> **EXERCISE DETAILS**:
Below are some entries. Repeat exactly the lines from the one with "ATOM 58 O O" through the one with "ATOM 60 C CA", and only those.
─── RECORDS TO USE
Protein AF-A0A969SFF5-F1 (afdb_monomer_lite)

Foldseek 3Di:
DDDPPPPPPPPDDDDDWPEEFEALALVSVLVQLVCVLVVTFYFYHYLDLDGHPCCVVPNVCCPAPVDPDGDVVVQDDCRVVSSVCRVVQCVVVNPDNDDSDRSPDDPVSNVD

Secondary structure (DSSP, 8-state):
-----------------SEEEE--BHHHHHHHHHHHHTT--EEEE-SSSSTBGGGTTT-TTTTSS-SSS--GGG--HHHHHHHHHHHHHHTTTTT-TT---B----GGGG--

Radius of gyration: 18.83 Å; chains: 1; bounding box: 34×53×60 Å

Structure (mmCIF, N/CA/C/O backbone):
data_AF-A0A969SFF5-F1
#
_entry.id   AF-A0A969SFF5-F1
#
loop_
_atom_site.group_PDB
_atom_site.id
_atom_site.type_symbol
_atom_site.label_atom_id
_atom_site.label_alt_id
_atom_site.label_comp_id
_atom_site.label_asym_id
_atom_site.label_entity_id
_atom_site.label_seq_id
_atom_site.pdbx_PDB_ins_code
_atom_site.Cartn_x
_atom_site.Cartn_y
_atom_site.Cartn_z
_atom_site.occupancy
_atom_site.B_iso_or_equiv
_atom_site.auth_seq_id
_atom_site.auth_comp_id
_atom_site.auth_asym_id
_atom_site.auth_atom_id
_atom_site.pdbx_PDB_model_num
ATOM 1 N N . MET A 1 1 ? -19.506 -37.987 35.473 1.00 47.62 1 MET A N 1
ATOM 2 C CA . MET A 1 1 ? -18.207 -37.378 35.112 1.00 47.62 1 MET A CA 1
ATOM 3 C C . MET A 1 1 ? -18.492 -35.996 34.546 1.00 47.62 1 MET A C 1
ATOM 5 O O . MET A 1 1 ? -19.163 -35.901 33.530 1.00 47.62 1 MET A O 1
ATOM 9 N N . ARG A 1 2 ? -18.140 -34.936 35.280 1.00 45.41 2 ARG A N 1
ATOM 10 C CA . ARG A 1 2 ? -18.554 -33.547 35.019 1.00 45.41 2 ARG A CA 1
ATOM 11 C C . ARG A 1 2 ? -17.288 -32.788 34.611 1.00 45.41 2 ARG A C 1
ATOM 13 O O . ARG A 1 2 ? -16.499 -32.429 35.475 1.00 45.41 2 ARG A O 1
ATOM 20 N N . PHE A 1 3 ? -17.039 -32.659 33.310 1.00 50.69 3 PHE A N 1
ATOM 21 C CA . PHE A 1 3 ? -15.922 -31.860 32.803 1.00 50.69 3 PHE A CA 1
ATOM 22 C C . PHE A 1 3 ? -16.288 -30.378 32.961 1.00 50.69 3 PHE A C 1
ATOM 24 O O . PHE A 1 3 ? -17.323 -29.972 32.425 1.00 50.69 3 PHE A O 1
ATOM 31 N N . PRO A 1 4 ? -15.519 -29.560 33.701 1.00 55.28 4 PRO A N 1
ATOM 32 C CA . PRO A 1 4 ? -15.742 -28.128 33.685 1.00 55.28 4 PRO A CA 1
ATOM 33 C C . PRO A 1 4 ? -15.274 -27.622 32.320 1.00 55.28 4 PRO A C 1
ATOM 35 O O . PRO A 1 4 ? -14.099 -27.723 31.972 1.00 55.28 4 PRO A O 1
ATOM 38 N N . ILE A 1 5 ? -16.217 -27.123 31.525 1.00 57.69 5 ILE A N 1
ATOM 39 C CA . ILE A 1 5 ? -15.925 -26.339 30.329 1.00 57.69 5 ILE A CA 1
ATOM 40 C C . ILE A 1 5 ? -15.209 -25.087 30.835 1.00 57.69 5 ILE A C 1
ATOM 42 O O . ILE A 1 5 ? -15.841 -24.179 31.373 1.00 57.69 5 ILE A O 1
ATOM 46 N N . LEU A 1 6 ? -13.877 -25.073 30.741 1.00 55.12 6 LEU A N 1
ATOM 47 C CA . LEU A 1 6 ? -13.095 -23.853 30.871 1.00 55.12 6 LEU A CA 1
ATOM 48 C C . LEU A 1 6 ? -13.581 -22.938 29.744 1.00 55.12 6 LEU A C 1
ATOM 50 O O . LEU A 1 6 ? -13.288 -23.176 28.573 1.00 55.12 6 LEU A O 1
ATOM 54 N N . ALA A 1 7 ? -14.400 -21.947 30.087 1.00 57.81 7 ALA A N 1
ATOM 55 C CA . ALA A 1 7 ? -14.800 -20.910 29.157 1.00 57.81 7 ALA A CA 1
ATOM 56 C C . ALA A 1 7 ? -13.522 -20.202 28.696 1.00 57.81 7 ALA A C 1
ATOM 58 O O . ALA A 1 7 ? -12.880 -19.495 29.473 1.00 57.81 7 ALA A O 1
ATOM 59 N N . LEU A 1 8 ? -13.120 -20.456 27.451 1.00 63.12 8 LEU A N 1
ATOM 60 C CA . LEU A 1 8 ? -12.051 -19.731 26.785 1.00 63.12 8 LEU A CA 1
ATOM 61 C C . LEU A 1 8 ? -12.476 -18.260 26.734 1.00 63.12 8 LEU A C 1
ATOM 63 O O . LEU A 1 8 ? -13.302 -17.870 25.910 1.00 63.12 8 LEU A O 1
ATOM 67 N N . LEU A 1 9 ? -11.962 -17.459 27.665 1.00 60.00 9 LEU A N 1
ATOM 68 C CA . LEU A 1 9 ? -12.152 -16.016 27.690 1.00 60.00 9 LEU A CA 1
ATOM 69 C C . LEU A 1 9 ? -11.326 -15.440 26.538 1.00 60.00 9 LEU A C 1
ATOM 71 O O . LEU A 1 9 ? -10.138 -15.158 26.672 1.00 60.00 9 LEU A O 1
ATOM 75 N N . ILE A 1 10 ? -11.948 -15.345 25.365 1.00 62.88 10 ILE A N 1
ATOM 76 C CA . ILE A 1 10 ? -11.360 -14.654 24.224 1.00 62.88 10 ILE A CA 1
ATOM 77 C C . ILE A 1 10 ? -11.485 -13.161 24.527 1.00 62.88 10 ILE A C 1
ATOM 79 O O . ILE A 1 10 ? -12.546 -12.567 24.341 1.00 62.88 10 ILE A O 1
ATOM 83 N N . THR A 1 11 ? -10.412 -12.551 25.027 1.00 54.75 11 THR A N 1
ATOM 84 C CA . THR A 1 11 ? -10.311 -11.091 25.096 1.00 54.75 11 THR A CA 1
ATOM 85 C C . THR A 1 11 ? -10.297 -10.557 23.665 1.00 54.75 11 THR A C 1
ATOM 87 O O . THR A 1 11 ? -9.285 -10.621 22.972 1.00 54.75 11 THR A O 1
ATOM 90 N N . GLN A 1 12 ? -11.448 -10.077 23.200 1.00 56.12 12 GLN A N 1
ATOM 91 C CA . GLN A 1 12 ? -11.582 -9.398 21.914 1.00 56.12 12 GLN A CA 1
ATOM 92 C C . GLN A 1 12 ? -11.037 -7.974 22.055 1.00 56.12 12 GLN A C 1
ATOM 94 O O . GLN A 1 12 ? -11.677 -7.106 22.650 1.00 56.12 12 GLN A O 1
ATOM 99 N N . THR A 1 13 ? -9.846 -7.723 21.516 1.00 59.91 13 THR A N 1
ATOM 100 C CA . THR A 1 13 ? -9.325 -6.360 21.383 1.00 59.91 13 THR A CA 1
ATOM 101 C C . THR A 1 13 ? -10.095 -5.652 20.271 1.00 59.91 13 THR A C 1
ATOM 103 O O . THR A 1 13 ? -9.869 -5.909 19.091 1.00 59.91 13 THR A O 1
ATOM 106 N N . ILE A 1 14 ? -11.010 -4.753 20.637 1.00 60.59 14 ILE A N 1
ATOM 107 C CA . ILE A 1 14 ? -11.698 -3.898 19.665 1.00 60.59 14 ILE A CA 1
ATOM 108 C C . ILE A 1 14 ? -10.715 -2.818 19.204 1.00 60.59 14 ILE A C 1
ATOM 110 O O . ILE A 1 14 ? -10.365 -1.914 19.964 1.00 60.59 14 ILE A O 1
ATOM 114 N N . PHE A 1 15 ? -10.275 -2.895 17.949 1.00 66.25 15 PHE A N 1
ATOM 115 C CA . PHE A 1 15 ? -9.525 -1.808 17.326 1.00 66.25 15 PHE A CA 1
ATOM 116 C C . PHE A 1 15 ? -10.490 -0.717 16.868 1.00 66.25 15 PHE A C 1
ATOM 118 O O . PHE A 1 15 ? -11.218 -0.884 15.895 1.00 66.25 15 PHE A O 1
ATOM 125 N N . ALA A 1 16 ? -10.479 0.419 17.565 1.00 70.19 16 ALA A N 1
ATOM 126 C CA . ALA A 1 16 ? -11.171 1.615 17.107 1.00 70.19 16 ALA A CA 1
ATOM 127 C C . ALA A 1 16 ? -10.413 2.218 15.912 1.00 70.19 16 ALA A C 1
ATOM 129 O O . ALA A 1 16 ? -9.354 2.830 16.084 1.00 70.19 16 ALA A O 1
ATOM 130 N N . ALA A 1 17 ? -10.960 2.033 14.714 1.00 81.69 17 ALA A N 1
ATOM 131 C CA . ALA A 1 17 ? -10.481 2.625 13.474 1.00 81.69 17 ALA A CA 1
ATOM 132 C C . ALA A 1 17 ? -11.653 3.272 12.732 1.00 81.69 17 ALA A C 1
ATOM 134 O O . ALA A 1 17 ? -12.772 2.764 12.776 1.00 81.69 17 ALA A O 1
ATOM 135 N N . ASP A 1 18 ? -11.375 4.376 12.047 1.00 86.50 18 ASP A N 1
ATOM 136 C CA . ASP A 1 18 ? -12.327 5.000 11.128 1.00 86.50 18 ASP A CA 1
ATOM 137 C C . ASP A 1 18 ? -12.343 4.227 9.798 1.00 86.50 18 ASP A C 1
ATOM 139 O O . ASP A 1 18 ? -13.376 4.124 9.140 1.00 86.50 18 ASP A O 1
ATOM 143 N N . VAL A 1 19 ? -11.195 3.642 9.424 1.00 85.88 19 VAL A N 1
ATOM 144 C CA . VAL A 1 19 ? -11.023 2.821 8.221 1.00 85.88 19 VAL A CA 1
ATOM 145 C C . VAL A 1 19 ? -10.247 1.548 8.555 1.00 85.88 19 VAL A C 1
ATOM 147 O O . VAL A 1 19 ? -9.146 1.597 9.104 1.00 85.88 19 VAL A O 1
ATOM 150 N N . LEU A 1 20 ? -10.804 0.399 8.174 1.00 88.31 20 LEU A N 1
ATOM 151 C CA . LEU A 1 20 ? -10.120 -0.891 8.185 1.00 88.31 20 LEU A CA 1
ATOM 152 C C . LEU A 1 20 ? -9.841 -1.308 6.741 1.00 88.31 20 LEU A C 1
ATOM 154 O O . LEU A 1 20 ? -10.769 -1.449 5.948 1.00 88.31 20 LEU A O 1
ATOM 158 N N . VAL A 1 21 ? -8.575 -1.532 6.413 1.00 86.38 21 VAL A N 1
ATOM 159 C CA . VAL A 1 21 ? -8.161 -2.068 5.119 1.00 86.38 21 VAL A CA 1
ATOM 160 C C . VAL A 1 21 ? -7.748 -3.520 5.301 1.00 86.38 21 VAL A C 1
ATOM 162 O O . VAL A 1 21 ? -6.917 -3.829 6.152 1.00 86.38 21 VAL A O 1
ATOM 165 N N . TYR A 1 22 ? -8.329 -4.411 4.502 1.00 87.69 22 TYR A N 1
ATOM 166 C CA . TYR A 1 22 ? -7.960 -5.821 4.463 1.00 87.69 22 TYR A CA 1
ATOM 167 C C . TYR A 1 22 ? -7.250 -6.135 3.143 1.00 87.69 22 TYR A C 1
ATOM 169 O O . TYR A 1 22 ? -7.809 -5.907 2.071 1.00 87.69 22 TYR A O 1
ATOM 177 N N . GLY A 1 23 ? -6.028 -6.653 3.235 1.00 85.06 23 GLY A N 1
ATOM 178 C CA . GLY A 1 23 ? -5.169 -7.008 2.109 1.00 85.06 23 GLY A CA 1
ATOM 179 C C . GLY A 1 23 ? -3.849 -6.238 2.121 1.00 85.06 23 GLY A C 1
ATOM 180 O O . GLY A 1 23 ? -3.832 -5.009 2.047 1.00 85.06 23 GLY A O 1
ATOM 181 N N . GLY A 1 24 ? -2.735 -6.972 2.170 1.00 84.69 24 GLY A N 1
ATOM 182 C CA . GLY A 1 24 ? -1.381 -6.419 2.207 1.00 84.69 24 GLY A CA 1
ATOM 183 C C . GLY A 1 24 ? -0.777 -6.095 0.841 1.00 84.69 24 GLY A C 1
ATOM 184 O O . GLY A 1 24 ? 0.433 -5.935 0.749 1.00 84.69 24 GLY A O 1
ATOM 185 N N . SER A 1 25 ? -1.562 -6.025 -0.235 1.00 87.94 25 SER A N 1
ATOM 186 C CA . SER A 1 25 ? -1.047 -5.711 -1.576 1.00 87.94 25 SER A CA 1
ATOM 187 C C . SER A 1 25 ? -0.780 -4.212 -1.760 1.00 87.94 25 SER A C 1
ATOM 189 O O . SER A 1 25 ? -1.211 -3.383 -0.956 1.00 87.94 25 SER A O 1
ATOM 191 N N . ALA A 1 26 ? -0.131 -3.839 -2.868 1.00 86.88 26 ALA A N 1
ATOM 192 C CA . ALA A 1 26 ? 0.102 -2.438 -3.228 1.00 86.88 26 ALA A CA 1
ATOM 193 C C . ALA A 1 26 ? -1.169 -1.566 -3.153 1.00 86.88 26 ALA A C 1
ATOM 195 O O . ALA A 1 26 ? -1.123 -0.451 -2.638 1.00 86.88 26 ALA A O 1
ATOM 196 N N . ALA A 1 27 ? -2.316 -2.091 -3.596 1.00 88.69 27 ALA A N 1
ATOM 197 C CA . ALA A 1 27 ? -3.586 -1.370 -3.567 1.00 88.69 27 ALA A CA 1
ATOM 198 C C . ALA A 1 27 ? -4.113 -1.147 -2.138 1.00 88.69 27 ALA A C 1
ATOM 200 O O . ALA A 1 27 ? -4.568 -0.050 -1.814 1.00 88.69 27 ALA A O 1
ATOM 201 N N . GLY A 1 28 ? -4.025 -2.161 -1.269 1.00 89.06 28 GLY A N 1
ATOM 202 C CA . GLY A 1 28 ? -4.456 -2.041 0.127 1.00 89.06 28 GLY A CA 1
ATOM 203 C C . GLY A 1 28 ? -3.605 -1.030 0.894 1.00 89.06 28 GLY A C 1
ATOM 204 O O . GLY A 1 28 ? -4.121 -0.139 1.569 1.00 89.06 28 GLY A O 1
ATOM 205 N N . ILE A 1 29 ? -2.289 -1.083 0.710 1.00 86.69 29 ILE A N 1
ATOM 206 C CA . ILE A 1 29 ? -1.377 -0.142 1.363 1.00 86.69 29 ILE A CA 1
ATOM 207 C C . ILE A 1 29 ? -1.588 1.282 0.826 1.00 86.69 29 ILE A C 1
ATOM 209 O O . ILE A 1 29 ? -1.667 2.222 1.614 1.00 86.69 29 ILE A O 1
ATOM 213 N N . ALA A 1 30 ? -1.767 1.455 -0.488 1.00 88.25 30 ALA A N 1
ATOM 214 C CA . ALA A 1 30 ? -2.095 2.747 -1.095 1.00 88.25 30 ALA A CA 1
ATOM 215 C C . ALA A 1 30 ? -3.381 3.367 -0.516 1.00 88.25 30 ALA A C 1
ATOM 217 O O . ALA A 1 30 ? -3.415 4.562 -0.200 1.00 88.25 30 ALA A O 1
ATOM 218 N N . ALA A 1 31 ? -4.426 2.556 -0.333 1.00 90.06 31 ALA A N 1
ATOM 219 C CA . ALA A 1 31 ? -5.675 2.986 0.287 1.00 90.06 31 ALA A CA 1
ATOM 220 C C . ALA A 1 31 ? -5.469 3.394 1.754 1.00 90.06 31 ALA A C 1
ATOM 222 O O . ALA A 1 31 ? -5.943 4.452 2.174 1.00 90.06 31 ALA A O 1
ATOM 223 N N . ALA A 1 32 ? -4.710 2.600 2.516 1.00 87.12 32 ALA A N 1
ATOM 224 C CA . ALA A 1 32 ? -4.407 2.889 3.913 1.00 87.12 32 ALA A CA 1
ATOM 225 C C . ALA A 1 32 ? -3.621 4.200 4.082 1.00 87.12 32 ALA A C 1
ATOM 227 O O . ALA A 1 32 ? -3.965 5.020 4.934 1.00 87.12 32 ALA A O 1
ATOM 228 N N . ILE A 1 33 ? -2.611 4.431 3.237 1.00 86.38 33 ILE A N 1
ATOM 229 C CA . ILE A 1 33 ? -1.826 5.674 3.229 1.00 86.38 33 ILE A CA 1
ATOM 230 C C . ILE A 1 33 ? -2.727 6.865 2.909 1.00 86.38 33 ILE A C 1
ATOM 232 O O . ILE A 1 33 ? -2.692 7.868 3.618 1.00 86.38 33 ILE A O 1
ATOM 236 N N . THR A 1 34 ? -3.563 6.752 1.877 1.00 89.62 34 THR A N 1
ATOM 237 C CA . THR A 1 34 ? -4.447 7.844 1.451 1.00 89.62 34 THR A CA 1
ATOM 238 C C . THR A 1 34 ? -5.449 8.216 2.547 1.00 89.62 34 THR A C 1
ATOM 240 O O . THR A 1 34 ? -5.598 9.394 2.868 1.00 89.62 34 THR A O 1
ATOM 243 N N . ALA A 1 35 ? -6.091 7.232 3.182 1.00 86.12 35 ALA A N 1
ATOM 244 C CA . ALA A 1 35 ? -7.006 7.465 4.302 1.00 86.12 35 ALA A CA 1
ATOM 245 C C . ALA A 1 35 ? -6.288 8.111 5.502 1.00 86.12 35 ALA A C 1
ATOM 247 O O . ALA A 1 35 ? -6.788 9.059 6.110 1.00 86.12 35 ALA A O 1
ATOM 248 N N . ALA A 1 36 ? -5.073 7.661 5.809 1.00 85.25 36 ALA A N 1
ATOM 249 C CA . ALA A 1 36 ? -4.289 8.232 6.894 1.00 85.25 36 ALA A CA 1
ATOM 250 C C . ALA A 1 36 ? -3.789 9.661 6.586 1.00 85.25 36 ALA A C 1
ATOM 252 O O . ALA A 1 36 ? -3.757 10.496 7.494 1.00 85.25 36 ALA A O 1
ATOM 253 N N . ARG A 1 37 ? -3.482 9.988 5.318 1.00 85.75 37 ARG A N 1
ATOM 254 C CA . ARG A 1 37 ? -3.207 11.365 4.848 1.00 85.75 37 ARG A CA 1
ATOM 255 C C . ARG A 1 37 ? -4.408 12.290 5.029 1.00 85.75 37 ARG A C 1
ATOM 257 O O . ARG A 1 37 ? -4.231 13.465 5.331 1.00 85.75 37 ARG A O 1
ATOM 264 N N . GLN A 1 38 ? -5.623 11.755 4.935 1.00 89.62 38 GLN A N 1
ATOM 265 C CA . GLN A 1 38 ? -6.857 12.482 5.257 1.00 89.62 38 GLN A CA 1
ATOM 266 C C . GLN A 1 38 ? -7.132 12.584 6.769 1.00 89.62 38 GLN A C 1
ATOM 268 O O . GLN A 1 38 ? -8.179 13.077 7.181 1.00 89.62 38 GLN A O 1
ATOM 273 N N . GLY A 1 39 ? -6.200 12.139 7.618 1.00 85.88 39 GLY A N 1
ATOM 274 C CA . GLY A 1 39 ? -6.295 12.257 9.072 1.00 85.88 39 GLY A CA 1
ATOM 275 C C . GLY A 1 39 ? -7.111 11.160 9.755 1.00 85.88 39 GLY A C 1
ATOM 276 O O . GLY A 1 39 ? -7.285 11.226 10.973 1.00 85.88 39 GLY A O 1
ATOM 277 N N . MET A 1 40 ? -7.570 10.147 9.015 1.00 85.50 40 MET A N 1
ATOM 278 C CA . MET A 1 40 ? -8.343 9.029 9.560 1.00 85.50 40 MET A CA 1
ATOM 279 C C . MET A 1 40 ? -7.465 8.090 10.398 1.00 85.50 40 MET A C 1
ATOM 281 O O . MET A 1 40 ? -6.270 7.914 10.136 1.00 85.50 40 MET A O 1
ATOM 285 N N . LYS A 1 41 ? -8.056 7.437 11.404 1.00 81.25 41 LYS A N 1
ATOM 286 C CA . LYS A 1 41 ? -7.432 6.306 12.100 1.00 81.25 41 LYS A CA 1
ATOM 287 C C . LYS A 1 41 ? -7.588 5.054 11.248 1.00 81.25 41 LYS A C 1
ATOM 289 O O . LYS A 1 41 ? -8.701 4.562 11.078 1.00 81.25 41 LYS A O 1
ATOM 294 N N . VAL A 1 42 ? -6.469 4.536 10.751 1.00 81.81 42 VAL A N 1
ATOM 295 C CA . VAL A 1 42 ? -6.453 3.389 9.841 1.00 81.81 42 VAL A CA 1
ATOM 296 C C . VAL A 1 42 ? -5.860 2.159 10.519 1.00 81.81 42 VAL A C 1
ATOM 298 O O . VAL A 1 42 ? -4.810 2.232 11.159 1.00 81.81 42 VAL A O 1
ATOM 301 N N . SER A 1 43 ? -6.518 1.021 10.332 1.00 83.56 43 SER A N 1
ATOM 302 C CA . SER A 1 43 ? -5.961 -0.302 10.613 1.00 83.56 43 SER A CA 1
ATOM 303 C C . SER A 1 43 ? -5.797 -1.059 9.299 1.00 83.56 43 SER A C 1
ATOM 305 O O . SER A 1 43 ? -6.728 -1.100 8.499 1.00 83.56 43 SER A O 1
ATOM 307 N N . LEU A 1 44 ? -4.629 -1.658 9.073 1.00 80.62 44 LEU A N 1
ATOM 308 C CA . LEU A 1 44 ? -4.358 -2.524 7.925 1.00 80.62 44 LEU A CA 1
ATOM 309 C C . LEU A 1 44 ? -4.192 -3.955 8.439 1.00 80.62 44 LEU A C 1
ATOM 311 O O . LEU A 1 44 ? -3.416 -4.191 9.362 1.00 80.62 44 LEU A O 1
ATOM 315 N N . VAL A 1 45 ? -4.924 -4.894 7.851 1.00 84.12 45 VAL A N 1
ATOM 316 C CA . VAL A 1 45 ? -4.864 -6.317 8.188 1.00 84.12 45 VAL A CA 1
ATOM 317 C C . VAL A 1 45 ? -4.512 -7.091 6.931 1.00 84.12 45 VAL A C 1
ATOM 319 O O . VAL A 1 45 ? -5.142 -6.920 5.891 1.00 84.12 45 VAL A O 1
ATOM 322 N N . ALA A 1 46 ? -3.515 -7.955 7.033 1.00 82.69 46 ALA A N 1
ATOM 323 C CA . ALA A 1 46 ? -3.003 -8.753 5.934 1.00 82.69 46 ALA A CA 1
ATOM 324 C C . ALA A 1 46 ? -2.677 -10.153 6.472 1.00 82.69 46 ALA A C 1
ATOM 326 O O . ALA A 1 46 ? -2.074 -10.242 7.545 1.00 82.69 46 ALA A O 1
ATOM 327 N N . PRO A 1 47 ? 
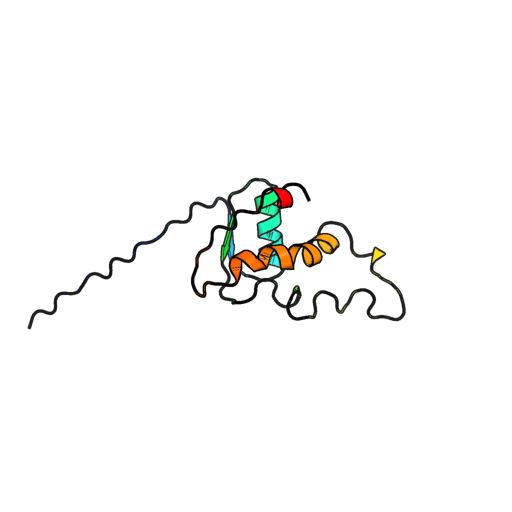-3.101 -11.242 5.806 1.00 78.88 47 PRO A N 1
ATOM 328 C CA . PRO A 1 47 ? -2.671 -12.588 6.180 1.00 78.88 47 PRO A CA 1
ATOM 329 C C . PRO A 1 47 ? -1.203 -12.864 5.809 1.00 78.88 47 PRO A C 1
ATOM 331 O O . PRO A 1 47 ? -0.631 -13.843 6.284 1.00 78.88 47 PRO A O 1
ATOM 334 N N . GLU A 1 48 ? -0.601 -12.041 4.946 1.00 76.62 48 GLU A N 1
ATOM 335 C CA . GLU A 1 48 ? 0.758 -12.228 4.446 1.00 76.62 48 GLU A CA 1
ATOM 336 C C . GLU A 1 48 ? 1.832 -11.744 5.436 1.00 76.62 48 GLU A C 1
ATOM 338 O O . GLU A 1 48 ? 1.658 -10.750 6.139 1.00 76.62 48 GLU A O 1
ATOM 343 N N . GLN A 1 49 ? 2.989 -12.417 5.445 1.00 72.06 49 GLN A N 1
──────
> **SOLUTION TO THIS TASK**:
ATOM 58 O O . ALA A 1 7 ? -12.880 -19.495 29.473 1.00 57.81 7 ALA A O 1
ATOM 59 N N . LEU A 1 8 ? -13.120 -20.456 27.451 1.00 63.12 8 LEU A N 1
ATOM 60 C CA . LEU A 1 8 ? -12.051 -19.731 26.785 1.00 63.12 8 LEU A CA 1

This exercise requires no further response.